Smart fabric applications
The technology has applications in the mining industry that have already been commercialised.
A smart fabric has been developed by Swinburne’s industry partner Imagine Intelligent Materials (Imagine IM) for use in the mining industry.
The ‘geotextile’ is coated with a layer of graphene-. The fabric can detect even small amounts of ground movement, heat or moisture indicating defects in dams and tunnels, alerting monitoring systems to any potential leak in tailing dams, for example, which contain toxic waste products.
“A leak can cause untold environmental damage and cost mining companies millions in restitutions. Imagine IM did a successful trial for leak detection using this smart composite fabric with a graphene based sensor,” says Dr Hyde.
A car seat that reacts to you
Imagine IM has used similar graphene-enhanced fabric to create a prototype smart car seat as part of the Stuttgart-based Startup Autobahn collaboration platform. Imagine IM’s smart fabric for car seats act as a sensor that reacts to and reports back on motion and touch. The car can tell whether a child or adult is in the seat and if someone has left a parcel on the back seat and feed that information back to the airbags. A textile seat sensor can control various functions of the seat and the car.
“In our demonstration, you don’t have buttons and switches, you just swipe the side of the seat and the seat moves. The textile becomes the interface,” says Imagine IM CEO, Chris Gilbey.
“This is about the internet of materials, not the internet of things. This goes beyond the individual widgets that send data. It’s about every surface being a sensing, reporting material and becoming a human-machine interface – a programmable surface.”
Imagine IM is a leading industry partner in Swinburne’s graphene certification centre, which is headed by Dr Hyde. The project aims to ensure graphene meets strict quality standards so it can be adopted into large-scale manufacturing.

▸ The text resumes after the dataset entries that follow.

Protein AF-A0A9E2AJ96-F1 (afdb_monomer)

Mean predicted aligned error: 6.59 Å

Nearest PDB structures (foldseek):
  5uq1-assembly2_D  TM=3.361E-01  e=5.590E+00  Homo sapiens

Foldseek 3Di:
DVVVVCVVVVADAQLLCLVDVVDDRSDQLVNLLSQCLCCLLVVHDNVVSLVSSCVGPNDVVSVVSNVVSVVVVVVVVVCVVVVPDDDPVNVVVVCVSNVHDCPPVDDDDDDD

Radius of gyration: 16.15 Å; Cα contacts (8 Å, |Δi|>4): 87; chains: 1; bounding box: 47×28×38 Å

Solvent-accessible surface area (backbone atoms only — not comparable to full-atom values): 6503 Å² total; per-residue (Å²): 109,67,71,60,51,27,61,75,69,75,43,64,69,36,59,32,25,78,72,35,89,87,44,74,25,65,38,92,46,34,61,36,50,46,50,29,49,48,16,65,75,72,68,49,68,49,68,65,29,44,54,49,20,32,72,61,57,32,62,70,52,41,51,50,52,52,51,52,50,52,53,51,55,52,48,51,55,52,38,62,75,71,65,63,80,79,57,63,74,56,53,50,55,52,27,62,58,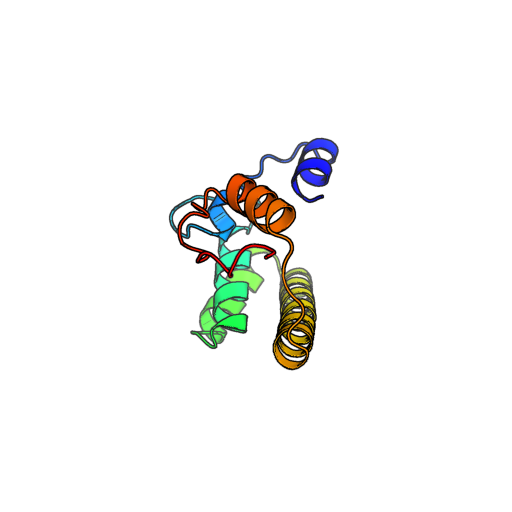30,74,46,80,60,88,76,67,68,88,68,87,71,91,127

pLDDT: mean 87.23, std 13.87, range [39.16, 98.44]

Structure (mmCIF, N/CA/C/O backbone):
data_AF-A0A9E2AJ96-F1
#
_entry.id   AF-A0A9E2AJ96-F1
#
loop_
_atom_site.group_PDB
_atom_site.id
_atom_site.type_symbol
_atom_site.label_atom_id
_atom_site.label_alt_id
_atom_site.label_comp_id
_atom_site.label_asym_id
_atom_site.label_entity_id
_atom_site.label_seq_id
_atom_site.pdbx_PDB_ins_code
_atom_site.Cartn_x
_atom_site.Cartn_y
_atom_site.Cartn_z
_atom_site.occupancy
_atom_site.B_iso_or_equiv
_atom_site.auth_seq_id
_a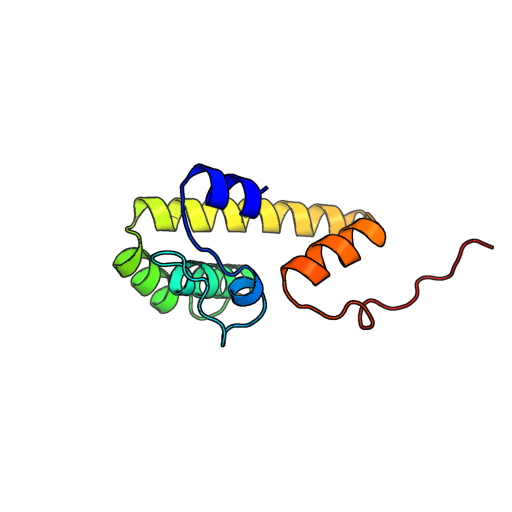tom_site.auth_comp_id
_atom_site.auth_asym_id
_atom_site.auth_atom_id
_atom_site.pdbx_PDB_model_num
ATOM 1 N N . MET A 1 1 ? 11.297 8.270 1.275 1.00 71.69 1 MET A N 1
ATOM 2 C CA . MET A 1 1 ? 10.258 9.317 1.453 1.00 71.69 1 MET A CA 1
ATOM 3 C C . MET A 1 1 ? 9.301 8.985 2.597 1.00 71.69 1 MET A C 1
ATOM 5 O O . MET A 1 1 ? 9.206 9.789 3.514 1.00 71.69 1 MET A O 1
ATOM 9 N N . LEU A 1 2 ? 8.679 7.799 2.632 1.00 77.81 2 LEU A N 1
ATOM 10 C CA . LEU A 1 2 ? 7.712 7.434 3.682 1.00 77.81 2 LEU A CA 1
ATOM 11 C C . LEU A 1 2 ? 8.301 7.445 5.110 1.00 77.81 2 LEU A C 1
ATOM 13 O O . LEU A 1 2 ? 7.724 8.058 5.998 1.00 77.81 2 LEU A O 1
ATOM 17 N N . ARG A 1 3 ? 9.507 6.892 5.319 1.00 78.56 3 ARG A N 1
ATOM 18 C CA . ARG A 1 3 ? 10.212 6.951 6.619 1.00 78.56 3 ARG A CA 1
ATOM 19 C C . ARG A 1 3 ? 10.495 8.385 7.087 1.00 78.56 3 ARG A C 1
ATOM 21 O O . ARG A 1 3 ? 10.404 8.677 8.273 1.00 78.56 3 ARG A O 1
ATOM 28 N N . ALA A 1 4 ? 10.850 9.276 6.160 1.00 80.94 4 ALA A N 1
ATOM 29 C CA . ALA A 1 4 ? 11.081 10.683 6.480 1.00 80.94 4 ALA A CA 1
ATOM 30 C C . ALA A 1 4 ? 9.770 11.371 6.887 1.00 80.94 4 ALA A C 1
ATOM 32 O O . ALA A 1 4 ? 9.748 12.071 7.892 1.00 80.94 4 ALA A O 1
ATOM 33 N N . SER A 1 5 ? 8.676 11.096 6.167 1.00 82.25 5 SER A N 1
ATOM 34 C CA . SER A 1 5 ? 7.342 11.583 6.529 1.00 82.25 5 SER A CA 1
ATOM 35 C C . SER A 1 5 ? 6.918 11.087 7.910 1.00 82.25 5 SER A C 1
ATOM 37 O O . SER A 1 5 ? 6.501 11.897 8.725 1.00 82.25 5 SER A O 1
ATOM 39 N N . ALA A 1 6 ? 7.086 9.791 8.195 1.00 83.94 6 ALA A N 1
ATOM 40 C CA . ALA A 1 6 ? 6.712 9.187 9.471 1.00 83.94 6 ALA A CA 1
ATOM 41 C C . ALA A 1 6 ? 7.436 9.848 10.654 1.00 83.94 6 ALA A C 1
ATOM 43 O O . ALA A 1 6 ? 6.788 10.226 11.625 1.00 83.94 6 ALA A O 1
ATOM 44 N N . ARG A 1 7 ? 8.749 10.096 10.519 1.00 83.94 7 ARG A N 1
ATOM 45 C CA . ARG A 1 7 ? 9.547 10.836 11.513 1.00 83.94 7 ARG A CA 1
ATOM 46 C C . ARG A 1 7 ? 9.042 12.260 11.737 1.00 83.94 7 ARG A C 1
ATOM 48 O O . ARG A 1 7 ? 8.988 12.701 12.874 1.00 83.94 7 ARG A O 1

“Graphene is poised to revolutionise many industries, but right now we need to answer the fundamental questions that arise when you integrate a novel material into production environments.” says Dr Hyde.
On 8 October, the Australian Graphene Industry Association (AGIA) is holding the Graphene+ 2018 conference in Melbourne to examine the applications for graphene as a component in the future of industry.
Speakers will include Chris Gilbey and Swinburne’s Director the Manufacturing Futures Research Institute, Professor Bronwyn Fox.
AGIA was founded by Swinburne University of Technology along with Imagine IM, Geofabrics Australasia and Ionic Industries.